▸ **WHAT IS REQUIRED**: From the entries below, return only the lines starting at the one that contains "ATOM 219 C CA" and ending at the one that contains "ATOM 228 C CA", exactly as they stand.

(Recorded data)
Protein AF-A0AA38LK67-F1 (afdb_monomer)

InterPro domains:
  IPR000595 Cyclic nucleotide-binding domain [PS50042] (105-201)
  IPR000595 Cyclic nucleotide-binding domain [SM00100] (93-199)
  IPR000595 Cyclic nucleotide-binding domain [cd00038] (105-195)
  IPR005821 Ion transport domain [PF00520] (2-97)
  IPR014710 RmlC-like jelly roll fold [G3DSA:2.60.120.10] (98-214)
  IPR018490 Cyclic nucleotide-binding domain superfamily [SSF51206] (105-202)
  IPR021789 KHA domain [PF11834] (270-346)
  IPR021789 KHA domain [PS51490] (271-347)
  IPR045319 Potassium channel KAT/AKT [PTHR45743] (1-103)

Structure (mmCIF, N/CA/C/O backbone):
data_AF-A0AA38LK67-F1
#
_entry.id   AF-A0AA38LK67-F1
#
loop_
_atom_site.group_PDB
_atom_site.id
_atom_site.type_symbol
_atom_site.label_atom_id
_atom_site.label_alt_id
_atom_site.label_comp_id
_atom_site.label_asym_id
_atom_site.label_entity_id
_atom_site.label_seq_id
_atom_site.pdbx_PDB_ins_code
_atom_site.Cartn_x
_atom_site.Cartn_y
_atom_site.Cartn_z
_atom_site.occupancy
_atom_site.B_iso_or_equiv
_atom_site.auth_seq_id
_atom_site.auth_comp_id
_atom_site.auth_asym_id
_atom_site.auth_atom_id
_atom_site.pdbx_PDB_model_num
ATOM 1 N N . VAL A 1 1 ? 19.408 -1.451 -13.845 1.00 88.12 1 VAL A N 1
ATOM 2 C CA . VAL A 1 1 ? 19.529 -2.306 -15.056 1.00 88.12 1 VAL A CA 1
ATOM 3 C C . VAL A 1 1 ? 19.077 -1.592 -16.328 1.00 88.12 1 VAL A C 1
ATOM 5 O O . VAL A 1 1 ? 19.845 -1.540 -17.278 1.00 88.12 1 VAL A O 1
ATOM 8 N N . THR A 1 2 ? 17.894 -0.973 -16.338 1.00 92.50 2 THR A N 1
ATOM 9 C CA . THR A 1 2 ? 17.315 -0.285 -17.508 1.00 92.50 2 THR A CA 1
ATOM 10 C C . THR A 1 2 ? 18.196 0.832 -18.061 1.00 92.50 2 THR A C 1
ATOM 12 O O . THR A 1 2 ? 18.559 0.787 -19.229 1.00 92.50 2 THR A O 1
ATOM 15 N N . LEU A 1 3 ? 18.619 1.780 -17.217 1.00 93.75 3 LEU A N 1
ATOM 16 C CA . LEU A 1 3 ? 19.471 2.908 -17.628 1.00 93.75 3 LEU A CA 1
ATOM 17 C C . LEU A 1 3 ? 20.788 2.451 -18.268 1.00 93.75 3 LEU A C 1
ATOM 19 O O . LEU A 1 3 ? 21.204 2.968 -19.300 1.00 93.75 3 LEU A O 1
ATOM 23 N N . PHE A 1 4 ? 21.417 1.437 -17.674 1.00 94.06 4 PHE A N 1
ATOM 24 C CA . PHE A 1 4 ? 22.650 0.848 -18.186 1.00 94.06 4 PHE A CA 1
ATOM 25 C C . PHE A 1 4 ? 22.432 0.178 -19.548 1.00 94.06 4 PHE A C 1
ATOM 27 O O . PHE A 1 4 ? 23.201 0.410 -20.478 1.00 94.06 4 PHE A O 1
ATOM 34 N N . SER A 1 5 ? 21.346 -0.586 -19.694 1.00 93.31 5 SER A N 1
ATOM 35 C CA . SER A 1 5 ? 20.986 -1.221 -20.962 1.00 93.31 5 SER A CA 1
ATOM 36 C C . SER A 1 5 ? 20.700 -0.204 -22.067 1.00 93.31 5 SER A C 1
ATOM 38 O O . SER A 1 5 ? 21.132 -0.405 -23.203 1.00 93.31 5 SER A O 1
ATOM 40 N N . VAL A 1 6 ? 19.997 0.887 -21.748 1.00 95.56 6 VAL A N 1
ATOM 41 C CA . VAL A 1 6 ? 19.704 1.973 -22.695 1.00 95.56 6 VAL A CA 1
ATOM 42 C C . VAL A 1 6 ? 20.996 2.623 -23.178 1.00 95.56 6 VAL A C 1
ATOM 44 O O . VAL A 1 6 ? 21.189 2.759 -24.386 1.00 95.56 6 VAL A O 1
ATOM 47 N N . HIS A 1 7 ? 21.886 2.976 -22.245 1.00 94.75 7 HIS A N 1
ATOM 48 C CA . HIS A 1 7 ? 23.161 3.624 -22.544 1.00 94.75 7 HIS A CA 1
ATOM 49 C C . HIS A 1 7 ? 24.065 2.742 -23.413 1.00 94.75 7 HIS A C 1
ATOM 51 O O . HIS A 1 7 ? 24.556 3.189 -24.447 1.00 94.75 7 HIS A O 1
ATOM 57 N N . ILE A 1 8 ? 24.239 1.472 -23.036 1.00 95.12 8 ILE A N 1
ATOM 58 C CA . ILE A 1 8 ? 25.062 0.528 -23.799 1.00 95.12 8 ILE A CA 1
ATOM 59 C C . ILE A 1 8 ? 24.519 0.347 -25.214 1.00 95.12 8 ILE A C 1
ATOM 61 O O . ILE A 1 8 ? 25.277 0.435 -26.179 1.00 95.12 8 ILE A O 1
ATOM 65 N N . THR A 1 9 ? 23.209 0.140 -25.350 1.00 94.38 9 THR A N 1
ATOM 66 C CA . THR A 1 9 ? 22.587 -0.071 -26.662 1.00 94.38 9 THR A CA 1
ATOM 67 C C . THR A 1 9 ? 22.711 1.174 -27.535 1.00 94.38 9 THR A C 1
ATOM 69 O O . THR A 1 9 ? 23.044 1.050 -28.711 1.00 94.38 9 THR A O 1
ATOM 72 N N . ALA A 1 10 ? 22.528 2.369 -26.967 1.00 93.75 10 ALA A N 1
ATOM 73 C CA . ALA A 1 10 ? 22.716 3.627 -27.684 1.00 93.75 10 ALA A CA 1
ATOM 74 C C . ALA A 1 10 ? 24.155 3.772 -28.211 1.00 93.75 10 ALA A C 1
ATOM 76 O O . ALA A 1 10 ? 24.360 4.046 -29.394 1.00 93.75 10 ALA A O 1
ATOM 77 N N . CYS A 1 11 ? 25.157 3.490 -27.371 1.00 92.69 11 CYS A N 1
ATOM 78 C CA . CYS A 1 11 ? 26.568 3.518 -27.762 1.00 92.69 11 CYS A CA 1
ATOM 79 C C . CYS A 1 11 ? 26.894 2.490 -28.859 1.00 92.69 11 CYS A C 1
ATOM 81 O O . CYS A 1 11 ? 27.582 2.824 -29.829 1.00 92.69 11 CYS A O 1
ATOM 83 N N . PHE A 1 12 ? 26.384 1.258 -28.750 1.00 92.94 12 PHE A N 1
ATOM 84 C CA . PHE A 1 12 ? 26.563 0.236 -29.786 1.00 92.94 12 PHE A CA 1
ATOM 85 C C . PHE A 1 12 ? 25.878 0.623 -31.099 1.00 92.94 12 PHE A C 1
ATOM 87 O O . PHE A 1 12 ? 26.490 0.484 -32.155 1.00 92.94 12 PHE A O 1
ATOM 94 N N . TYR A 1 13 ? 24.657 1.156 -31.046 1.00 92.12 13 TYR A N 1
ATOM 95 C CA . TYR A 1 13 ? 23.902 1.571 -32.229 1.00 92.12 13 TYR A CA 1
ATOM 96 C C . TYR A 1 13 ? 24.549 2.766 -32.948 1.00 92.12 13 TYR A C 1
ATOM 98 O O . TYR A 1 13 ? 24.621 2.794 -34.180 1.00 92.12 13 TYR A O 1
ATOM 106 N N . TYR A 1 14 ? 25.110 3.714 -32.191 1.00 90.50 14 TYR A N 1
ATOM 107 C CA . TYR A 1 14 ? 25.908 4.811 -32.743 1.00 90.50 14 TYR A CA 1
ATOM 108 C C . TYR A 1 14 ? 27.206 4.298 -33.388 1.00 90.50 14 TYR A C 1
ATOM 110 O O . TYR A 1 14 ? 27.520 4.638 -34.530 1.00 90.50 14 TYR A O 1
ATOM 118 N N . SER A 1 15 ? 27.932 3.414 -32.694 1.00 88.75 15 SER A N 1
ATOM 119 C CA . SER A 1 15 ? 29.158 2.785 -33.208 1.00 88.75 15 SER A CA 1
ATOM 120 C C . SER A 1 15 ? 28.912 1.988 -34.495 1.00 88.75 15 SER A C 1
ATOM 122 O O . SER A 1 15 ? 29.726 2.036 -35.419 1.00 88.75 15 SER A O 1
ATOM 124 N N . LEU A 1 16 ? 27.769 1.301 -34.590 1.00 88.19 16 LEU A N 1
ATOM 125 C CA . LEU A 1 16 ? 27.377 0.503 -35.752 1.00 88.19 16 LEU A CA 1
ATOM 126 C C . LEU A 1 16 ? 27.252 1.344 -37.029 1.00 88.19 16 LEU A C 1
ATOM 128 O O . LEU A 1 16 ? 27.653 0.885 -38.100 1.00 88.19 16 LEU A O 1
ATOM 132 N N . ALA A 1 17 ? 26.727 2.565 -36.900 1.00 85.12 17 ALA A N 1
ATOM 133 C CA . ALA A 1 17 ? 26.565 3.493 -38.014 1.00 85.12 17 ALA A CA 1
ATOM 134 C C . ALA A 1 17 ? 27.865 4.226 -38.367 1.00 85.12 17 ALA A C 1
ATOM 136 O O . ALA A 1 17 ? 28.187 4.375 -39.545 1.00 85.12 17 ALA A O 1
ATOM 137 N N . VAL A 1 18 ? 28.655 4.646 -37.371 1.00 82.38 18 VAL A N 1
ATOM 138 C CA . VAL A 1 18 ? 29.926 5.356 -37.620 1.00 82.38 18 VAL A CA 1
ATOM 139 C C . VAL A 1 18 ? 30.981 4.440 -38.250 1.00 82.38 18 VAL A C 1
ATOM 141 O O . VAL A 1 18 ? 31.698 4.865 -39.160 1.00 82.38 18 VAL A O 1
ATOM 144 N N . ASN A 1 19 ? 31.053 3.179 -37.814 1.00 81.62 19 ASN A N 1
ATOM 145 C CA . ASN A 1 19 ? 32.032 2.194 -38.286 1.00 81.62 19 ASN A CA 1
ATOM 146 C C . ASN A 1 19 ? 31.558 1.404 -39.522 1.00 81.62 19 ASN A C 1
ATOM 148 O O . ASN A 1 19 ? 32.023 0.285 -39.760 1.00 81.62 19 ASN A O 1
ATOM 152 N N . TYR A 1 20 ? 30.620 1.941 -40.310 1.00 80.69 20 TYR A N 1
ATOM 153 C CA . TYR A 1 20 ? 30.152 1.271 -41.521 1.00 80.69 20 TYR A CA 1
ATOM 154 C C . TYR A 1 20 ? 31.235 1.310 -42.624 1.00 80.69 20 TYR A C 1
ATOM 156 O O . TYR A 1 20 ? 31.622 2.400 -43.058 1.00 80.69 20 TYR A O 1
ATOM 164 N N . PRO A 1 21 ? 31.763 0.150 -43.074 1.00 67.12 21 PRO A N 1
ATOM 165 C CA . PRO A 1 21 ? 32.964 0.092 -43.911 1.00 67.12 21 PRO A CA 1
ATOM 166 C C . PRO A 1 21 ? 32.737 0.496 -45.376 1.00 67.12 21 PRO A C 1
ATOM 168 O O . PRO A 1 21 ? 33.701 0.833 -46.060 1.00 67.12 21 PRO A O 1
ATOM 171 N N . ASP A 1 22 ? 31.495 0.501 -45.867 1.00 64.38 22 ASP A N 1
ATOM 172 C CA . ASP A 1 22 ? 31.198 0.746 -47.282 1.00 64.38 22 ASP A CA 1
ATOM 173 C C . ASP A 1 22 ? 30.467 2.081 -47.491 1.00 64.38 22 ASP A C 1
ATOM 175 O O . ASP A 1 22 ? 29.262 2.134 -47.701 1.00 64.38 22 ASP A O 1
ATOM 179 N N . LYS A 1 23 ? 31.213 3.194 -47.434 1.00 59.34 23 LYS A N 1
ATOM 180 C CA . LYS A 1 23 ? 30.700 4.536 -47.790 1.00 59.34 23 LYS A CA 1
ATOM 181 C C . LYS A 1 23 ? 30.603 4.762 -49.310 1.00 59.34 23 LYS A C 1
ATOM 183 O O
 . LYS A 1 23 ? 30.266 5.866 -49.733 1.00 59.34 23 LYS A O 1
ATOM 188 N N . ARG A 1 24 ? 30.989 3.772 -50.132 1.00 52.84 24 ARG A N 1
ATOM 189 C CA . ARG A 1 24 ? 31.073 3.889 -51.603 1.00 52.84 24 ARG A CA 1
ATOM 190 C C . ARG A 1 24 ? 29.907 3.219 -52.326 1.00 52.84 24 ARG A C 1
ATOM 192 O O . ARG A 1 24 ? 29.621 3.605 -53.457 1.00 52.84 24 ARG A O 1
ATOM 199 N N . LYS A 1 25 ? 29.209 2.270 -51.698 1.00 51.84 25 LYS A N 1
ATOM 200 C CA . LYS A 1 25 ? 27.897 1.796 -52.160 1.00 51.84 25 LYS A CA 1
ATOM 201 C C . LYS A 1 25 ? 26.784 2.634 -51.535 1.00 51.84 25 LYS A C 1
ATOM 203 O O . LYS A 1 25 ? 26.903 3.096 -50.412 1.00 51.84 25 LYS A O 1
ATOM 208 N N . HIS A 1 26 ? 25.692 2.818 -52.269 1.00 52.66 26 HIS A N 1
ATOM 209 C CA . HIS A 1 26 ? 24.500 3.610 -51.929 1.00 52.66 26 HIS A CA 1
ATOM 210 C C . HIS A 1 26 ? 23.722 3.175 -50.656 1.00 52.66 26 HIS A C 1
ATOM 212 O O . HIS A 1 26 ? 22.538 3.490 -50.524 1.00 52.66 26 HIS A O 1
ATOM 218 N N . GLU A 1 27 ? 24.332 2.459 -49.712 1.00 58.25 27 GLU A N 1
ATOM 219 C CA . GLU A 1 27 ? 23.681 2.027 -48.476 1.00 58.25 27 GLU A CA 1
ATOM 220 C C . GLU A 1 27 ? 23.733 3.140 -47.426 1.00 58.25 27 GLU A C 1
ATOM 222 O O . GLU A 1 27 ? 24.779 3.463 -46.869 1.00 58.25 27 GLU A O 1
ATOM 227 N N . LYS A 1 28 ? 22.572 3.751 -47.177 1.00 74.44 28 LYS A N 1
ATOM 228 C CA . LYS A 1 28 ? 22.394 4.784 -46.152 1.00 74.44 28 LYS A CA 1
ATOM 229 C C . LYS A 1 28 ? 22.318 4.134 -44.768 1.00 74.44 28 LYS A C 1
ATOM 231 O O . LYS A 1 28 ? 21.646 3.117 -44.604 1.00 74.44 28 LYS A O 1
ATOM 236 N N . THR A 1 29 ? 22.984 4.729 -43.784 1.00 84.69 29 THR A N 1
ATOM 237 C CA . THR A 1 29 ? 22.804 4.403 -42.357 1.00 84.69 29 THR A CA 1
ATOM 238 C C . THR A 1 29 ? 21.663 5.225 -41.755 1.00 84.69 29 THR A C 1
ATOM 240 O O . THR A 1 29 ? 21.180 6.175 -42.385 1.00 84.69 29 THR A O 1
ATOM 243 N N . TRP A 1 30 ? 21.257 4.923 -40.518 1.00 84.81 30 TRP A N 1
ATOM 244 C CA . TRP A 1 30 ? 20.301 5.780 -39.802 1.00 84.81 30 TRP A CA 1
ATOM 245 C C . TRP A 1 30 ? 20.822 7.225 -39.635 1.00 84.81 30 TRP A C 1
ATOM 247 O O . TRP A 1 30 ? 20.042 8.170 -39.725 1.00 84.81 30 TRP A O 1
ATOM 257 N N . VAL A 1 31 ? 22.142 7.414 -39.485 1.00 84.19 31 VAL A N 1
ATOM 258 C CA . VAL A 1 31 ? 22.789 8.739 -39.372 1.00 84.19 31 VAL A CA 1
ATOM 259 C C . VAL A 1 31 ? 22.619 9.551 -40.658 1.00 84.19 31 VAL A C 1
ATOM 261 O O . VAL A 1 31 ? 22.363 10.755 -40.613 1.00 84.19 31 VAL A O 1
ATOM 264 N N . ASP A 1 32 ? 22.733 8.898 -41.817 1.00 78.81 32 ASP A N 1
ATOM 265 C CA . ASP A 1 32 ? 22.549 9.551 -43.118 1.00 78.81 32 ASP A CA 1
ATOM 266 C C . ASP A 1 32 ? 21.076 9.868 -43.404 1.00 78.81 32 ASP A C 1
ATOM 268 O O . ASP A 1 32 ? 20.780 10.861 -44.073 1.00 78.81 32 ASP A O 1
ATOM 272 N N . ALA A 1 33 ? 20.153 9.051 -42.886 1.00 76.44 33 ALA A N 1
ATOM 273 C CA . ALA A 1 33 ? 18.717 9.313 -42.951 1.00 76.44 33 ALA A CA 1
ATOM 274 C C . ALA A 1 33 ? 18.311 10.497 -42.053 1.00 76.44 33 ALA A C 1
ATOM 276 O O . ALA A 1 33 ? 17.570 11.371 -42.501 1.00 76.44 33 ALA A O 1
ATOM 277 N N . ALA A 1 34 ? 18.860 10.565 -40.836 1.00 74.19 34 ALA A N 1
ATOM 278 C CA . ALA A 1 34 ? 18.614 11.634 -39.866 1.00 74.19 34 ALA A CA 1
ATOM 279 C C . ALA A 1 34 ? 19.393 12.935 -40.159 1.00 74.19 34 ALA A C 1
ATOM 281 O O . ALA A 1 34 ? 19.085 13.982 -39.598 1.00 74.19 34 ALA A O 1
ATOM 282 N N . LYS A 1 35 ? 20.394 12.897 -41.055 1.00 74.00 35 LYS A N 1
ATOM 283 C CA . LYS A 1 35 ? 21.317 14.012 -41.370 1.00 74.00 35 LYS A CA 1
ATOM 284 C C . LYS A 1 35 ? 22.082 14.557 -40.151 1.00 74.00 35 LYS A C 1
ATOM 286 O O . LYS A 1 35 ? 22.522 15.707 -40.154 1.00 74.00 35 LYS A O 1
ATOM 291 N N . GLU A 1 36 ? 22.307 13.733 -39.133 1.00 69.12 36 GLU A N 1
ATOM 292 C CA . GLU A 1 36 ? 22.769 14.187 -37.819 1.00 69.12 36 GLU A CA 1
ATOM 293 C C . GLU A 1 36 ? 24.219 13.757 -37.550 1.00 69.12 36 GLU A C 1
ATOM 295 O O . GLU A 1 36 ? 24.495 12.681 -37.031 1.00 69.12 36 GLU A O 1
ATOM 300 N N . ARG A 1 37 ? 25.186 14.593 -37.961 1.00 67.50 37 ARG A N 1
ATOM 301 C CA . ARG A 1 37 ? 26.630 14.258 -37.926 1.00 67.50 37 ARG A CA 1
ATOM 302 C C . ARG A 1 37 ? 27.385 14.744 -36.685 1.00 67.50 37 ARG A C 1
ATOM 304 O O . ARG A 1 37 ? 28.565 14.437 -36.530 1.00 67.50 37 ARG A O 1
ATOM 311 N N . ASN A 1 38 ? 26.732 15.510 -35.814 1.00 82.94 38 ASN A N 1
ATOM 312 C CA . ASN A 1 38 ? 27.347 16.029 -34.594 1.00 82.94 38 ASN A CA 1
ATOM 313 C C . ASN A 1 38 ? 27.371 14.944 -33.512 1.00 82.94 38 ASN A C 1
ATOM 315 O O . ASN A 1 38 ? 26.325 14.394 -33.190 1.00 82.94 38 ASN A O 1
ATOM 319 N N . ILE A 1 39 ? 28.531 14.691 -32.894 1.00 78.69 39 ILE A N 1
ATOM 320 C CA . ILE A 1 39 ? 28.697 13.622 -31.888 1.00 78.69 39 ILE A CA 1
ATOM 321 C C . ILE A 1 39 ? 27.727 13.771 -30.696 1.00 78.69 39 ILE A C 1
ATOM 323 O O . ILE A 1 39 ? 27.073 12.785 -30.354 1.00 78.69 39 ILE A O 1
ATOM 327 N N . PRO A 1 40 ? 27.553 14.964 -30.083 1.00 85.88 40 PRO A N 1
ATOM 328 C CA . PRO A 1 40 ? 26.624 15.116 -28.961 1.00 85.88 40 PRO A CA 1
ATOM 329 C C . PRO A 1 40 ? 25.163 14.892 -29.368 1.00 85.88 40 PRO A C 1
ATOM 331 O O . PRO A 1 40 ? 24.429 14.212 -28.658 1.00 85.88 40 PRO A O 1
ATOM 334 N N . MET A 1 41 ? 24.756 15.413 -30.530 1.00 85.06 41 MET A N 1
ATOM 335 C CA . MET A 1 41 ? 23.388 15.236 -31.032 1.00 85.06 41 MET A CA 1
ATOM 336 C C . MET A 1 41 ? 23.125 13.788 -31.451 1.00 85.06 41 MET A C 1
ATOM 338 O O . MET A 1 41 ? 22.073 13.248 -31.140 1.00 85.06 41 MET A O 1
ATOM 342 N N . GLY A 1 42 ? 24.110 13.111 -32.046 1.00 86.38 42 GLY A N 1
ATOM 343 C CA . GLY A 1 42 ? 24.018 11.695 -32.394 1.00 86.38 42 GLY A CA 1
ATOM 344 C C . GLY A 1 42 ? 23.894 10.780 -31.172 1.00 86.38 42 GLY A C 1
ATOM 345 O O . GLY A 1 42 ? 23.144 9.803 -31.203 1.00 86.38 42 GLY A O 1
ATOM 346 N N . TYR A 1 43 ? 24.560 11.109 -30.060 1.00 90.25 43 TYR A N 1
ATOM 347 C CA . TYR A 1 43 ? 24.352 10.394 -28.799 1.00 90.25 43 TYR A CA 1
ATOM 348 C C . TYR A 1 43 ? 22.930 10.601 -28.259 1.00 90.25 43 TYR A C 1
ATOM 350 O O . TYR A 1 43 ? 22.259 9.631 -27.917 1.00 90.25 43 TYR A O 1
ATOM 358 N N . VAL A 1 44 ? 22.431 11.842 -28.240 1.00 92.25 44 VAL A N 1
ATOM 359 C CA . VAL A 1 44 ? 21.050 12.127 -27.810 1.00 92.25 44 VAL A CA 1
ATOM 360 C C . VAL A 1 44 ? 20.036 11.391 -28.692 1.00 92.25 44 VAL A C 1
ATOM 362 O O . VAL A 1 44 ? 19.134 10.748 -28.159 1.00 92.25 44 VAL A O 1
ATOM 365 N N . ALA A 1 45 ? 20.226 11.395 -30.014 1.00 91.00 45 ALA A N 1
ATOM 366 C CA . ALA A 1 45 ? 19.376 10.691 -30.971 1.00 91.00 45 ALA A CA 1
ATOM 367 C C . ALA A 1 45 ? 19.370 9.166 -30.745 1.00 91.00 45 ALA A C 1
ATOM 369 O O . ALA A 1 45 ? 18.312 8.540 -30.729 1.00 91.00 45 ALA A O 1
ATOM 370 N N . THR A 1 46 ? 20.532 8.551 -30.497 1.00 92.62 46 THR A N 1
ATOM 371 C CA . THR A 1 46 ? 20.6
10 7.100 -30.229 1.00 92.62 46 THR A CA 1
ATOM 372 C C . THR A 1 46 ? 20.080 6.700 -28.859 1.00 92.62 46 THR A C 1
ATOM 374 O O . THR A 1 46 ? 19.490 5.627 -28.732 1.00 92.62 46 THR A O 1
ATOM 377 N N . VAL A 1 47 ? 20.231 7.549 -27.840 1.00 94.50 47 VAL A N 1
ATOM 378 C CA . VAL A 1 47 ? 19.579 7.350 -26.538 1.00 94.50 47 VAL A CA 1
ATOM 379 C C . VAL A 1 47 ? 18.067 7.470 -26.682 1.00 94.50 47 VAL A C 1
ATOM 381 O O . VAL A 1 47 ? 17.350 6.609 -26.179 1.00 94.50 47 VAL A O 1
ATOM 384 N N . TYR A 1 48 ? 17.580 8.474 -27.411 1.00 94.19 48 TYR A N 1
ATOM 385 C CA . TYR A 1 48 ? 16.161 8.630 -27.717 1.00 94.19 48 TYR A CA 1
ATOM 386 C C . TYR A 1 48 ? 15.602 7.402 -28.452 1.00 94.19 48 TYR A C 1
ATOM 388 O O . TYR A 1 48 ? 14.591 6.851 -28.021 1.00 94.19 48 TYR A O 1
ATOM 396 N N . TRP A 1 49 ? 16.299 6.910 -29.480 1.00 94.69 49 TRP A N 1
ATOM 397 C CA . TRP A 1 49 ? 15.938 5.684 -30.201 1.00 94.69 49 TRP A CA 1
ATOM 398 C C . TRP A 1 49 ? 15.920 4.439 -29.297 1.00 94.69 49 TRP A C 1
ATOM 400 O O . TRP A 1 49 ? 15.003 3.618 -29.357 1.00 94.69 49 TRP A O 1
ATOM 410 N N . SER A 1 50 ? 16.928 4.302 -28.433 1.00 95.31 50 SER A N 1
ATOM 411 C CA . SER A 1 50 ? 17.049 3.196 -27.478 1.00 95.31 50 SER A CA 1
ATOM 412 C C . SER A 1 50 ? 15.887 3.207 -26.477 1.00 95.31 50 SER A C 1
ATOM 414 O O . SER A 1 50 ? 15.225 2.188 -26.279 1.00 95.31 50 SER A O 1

▸ **EXERCISE SOLUTION**:
ATOM 219 C CA . GLU A 1 27 ? 23.681 2.027 -48.476 1.00 58.25 27 GLU A CA 1
ATOM 220 C C . GLU A 1 27 ? 23.733 3.140 -47.426 1.00 58.25 27 GLU A C 1
ATOM 222 O O . GLU A 1 27 ? 24.779 3.463 -46.869 1.00 58.25 27 GLU A O 1
ATOM 227 N N . LYS A 1 28 ? 22.572 3.751 -47.177 1.00 74.44 28 LYS A N 1
ATOM 228 C CA . LYS A 1 28 ? 22.394 4.784 -46.152 1.00 74.44 28 LYS A CA 1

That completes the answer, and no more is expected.